▸ **Task description**: From the line containing "ATOM 36 C CA" down to the line containing "ATOM 81 C CA" in the records below, reproduce every line exactly, ends included, and omit all others.

Data items:

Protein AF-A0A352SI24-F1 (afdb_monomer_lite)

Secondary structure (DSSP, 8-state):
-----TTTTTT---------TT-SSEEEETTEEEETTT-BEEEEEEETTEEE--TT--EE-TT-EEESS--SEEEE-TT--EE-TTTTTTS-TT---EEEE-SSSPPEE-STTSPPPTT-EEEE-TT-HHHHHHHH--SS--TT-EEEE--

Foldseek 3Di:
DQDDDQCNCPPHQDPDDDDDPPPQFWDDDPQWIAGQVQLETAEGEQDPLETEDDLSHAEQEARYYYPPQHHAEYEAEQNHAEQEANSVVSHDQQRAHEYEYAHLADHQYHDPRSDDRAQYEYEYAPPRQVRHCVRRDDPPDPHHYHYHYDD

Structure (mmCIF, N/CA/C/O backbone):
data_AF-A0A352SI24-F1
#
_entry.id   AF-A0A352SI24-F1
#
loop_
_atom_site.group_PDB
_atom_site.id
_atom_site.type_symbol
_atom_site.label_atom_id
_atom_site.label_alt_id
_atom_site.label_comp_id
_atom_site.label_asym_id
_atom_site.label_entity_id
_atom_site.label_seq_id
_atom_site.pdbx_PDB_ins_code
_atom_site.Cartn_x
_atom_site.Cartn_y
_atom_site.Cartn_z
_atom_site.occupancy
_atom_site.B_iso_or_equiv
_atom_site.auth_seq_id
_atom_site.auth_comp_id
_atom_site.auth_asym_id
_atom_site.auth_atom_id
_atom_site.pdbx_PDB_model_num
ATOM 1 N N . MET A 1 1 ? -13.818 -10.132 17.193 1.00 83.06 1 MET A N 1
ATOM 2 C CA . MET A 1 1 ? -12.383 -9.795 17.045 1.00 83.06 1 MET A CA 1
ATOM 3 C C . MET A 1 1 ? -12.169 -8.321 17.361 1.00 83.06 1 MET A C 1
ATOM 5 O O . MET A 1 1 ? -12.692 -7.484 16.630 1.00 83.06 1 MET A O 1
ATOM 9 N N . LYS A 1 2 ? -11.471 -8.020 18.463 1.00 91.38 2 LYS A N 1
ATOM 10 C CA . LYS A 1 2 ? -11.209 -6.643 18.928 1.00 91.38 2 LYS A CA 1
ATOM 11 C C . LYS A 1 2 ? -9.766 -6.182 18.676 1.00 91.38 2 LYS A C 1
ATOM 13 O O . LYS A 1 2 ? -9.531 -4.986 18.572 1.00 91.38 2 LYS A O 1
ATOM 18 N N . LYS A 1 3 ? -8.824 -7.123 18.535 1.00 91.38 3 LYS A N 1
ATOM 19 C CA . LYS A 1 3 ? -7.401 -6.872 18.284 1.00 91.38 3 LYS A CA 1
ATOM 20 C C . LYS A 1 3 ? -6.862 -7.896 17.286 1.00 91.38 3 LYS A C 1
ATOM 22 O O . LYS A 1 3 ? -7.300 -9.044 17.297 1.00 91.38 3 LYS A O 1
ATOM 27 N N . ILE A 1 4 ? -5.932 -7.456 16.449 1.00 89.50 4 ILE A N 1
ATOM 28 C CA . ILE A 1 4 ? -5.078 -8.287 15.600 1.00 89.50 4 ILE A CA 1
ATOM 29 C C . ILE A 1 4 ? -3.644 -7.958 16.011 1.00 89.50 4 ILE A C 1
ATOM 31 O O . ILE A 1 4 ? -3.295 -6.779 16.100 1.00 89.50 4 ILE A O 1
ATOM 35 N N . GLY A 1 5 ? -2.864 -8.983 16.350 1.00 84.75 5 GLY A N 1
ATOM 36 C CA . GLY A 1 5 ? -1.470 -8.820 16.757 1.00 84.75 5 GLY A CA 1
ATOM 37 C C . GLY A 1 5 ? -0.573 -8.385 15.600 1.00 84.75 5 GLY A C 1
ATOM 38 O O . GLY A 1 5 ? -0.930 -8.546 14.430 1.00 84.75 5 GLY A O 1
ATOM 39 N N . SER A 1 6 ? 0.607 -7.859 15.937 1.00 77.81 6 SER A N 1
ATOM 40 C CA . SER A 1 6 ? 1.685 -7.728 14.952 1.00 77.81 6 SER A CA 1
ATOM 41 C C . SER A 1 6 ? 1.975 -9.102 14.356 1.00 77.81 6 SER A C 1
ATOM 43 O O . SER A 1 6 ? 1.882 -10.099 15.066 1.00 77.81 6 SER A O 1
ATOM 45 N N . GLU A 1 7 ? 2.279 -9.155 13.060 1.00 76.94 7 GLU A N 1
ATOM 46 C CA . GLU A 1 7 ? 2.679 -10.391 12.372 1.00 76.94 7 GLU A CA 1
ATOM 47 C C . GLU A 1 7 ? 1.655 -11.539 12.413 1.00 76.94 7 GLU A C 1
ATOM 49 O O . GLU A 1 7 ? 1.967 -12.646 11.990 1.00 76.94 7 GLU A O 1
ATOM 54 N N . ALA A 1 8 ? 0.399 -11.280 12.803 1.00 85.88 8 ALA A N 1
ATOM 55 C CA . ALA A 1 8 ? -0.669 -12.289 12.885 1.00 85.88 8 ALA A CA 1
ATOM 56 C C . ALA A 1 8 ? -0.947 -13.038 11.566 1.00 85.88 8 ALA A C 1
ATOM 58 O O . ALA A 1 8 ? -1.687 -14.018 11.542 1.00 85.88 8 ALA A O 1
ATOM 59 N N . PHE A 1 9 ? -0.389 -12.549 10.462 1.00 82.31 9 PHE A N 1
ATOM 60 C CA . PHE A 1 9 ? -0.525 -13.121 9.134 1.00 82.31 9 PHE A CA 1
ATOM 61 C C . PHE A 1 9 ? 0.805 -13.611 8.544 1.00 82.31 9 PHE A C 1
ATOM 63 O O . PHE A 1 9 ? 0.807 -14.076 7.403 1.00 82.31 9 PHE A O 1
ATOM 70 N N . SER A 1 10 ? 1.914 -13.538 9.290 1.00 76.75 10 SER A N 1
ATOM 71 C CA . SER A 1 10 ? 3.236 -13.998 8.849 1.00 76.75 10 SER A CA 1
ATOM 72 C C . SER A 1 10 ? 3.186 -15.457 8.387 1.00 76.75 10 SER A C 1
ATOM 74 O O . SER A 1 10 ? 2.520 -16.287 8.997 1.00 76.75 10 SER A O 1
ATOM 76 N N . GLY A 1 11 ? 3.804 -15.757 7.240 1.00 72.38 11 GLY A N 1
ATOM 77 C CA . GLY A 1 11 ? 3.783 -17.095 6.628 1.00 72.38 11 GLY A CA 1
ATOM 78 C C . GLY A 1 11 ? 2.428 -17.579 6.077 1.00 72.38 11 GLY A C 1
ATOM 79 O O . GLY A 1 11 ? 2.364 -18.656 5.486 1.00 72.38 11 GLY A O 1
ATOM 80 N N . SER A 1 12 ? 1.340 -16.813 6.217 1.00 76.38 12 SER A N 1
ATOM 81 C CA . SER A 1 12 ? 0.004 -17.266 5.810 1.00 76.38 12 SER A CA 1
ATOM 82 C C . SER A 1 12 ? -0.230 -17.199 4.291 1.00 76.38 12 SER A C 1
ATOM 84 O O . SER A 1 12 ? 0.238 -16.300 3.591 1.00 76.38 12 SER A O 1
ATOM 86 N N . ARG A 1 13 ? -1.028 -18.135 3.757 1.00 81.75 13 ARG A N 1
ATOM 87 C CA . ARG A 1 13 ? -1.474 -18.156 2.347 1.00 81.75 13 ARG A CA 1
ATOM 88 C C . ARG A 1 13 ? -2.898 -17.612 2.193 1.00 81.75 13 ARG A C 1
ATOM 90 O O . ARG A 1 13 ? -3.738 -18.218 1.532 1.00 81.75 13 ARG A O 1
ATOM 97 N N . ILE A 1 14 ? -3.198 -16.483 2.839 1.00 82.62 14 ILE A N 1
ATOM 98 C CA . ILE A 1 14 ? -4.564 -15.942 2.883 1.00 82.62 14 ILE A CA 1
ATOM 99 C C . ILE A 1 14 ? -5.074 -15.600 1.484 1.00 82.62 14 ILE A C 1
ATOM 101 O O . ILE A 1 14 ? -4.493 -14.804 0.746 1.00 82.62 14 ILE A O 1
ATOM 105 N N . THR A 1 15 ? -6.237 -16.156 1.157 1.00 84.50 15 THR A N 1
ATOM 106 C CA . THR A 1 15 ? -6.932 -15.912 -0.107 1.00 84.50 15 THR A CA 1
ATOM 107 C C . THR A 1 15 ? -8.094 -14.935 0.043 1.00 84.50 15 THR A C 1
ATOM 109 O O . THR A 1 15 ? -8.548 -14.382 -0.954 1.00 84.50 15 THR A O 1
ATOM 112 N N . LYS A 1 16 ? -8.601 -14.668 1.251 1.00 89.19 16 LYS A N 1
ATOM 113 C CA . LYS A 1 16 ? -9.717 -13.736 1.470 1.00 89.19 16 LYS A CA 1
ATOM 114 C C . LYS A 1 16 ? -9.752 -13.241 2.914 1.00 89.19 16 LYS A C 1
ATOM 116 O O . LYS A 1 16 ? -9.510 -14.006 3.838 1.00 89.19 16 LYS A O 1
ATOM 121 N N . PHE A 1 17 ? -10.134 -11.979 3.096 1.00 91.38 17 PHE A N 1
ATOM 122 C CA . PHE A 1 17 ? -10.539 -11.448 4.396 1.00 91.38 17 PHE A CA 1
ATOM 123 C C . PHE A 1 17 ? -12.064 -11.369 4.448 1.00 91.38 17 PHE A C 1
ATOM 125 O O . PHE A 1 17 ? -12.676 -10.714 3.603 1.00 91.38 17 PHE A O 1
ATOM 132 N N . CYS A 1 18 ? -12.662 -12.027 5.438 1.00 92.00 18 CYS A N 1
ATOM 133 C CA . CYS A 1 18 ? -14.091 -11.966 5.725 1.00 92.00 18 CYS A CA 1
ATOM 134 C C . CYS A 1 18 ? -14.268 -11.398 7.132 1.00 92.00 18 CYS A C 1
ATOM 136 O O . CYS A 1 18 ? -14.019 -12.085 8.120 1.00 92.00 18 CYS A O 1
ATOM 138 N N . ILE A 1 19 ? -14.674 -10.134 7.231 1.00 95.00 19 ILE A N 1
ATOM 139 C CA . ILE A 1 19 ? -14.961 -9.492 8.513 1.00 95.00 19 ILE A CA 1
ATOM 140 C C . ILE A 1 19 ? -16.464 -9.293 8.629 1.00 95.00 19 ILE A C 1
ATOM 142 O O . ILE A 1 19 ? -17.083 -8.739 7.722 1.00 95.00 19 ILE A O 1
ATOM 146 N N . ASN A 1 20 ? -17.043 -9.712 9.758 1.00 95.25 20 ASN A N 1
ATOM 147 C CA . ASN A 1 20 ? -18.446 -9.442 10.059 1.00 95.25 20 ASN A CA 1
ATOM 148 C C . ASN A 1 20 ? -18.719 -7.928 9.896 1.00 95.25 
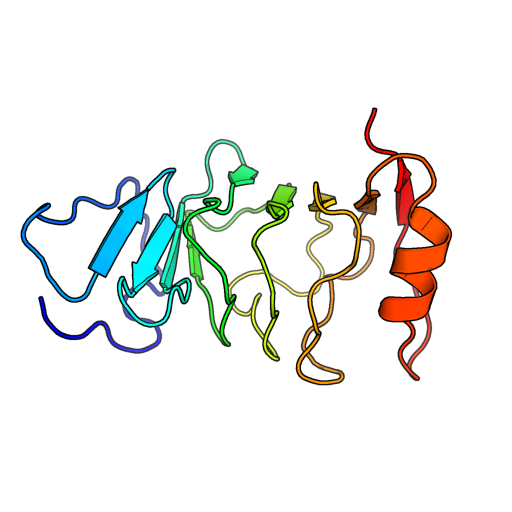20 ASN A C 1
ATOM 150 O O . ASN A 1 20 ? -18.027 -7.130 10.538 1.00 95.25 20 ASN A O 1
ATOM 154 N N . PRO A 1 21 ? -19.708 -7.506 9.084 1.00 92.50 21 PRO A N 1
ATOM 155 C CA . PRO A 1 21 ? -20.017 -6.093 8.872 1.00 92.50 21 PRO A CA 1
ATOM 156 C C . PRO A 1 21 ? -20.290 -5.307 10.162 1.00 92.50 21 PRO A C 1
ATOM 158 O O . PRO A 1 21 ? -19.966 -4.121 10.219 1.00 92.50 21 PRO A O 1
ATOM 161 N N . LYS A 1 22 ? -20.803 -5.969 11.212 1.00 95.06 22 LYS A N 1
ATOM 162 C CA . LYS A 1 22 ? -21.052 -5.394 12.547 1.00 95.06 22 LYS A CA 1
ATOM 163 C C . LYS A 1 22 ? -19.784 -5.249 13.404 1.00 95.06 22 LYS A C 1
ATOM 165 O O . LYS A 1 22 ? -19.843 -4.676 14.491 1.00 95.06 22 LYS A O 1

▸ **Solved exercise**:
ATOM 36 C CA . GLY A 1 5 ? -1.470 -8.820 16.757 1.00 84.75 5 GLY A CA 1
ATOM 37 C C . GLY A 1 5 ? -0.573 -8.385 15.600 1.00 84.75 5 GLY A C 1
ATOM 38 O O . GLY A 1 5 ? -0.930 -8.546 14.430 1.00 84.75 5 GLY A O 1
ATOM 39 N N . SER A 1 6 ? 0.607 -7.859 15.937 1.00 77.81 6 SER A N 1
ATOM 40 C CA . SER A 1 6 ? 1.685 -7.728 14.952 1.00 77.81 6 SER A CA 1
ATOM 41 C C . SER A 1 6 ? 1.975 -9.102 14.356 1.00 77.81 6 SER A C 1
ATOM 43 O O . SER A 1 6 ? 1.882 -10.099 15.066 1.00 77.81 6 SER A O 1
ATOM 45 N N . GLU A 1 7 ? 2.279 -9.155 13.060 1.00 76.94 7 GLU A N 1
ATOM 46 C CA . GLU A 1 7 ? 2.679 -10.391 12.372 1.00 76.94 7 GLU A CA 1
ATOM 47 C C . GLU A 1 7 ? 1.655 -11.539 12.413 1.00 76.94 7 GLU A C 1
ATOM 49 O O . GLU A 1 7 ? 1.967 -12.646 11.990 1.00 76.94 7 GLU A O 1
ATOM 54 N N . ALA A 1 8 ? 0.399 -11.280 12.803 1.00 85.88 8 ALA A N 1
ATOM 55 C CA . ALA A 1 8 ? -0.669 -12.289 12.885 1.00 85.88 8 ALA A CA 1
ATOM 56 C C . ALA A 1 8 ? -0.947 -13.038 11.566 1.00 85.88 8 ALA A C 1
ATOM 58 O O . ALA A 1 8 ? -1.687 -14.018 11.542 1.00 85.88 8 ALA A O 1
ATOM 59 N N . PHE A 1 9 ? -0.389 -12.549 10.462 1.00 82.31 9 PHE A N 1
ATOM 60 C CA . PHE A 1 9 ? -0.525 -13.121 9.134 1.00 82.31 9 PHE A CA 1
ATOM 61 C C . PHE A 1 9 ? 0.805 -13.611 8.544 1.00 82.31 9 PHE A C 1
ATOM 63 O O . PHE A 1 9 ? 0.807 -14.076 7.403 1.00 82.31 9 PHE A O 1
ATOM 70 N N . SER A 1 10 ? 1.914 -13.538 9.290 1.00 76.75 10 SER A N 1
ATOM 71 C CA . SER A 1 10 ? 3.236 -13.998 8.849 1.00 76.75 10 SER A CA 1
ATOM 72 C C . SER A 1 10 ? 3.186 -15.457 8.387 1.00 76.75 10 SER A C 1
ATOM 74 O O . SER A 1 10 ? 2.520 -16.287 8.997 1.00 76.75 10 SER A O 1
ATOM 76 N N . GLY A 1 11 ? 3.804 -15.757 7.240 1.00 72.38 11 GLY A N 1
ATOM 77 C CA . GLY A 1 11 ? 3.783 -17.095 6.628 1.00 72.38 11 GLY A CA 1
ATOM 78 C C . GLY A 1 11 ? 2.428 -17.579 6.077 1.00 72.38 11 GLY A C 1
ATOM 79 O O . GLY A 1 11 ? 2.364 -18.656 5.486 1.00 72.38 11 GLY A O 1
ATOM 80 N N . SER A 1 12 ? 1.340 -16.813 6.217 1.00 76.38 12 SER A N 1
ATOM 81 C CA . SER A 1 12 ? 0.004 -17.266 5.810 1.00 76.38 12 SER A CA 1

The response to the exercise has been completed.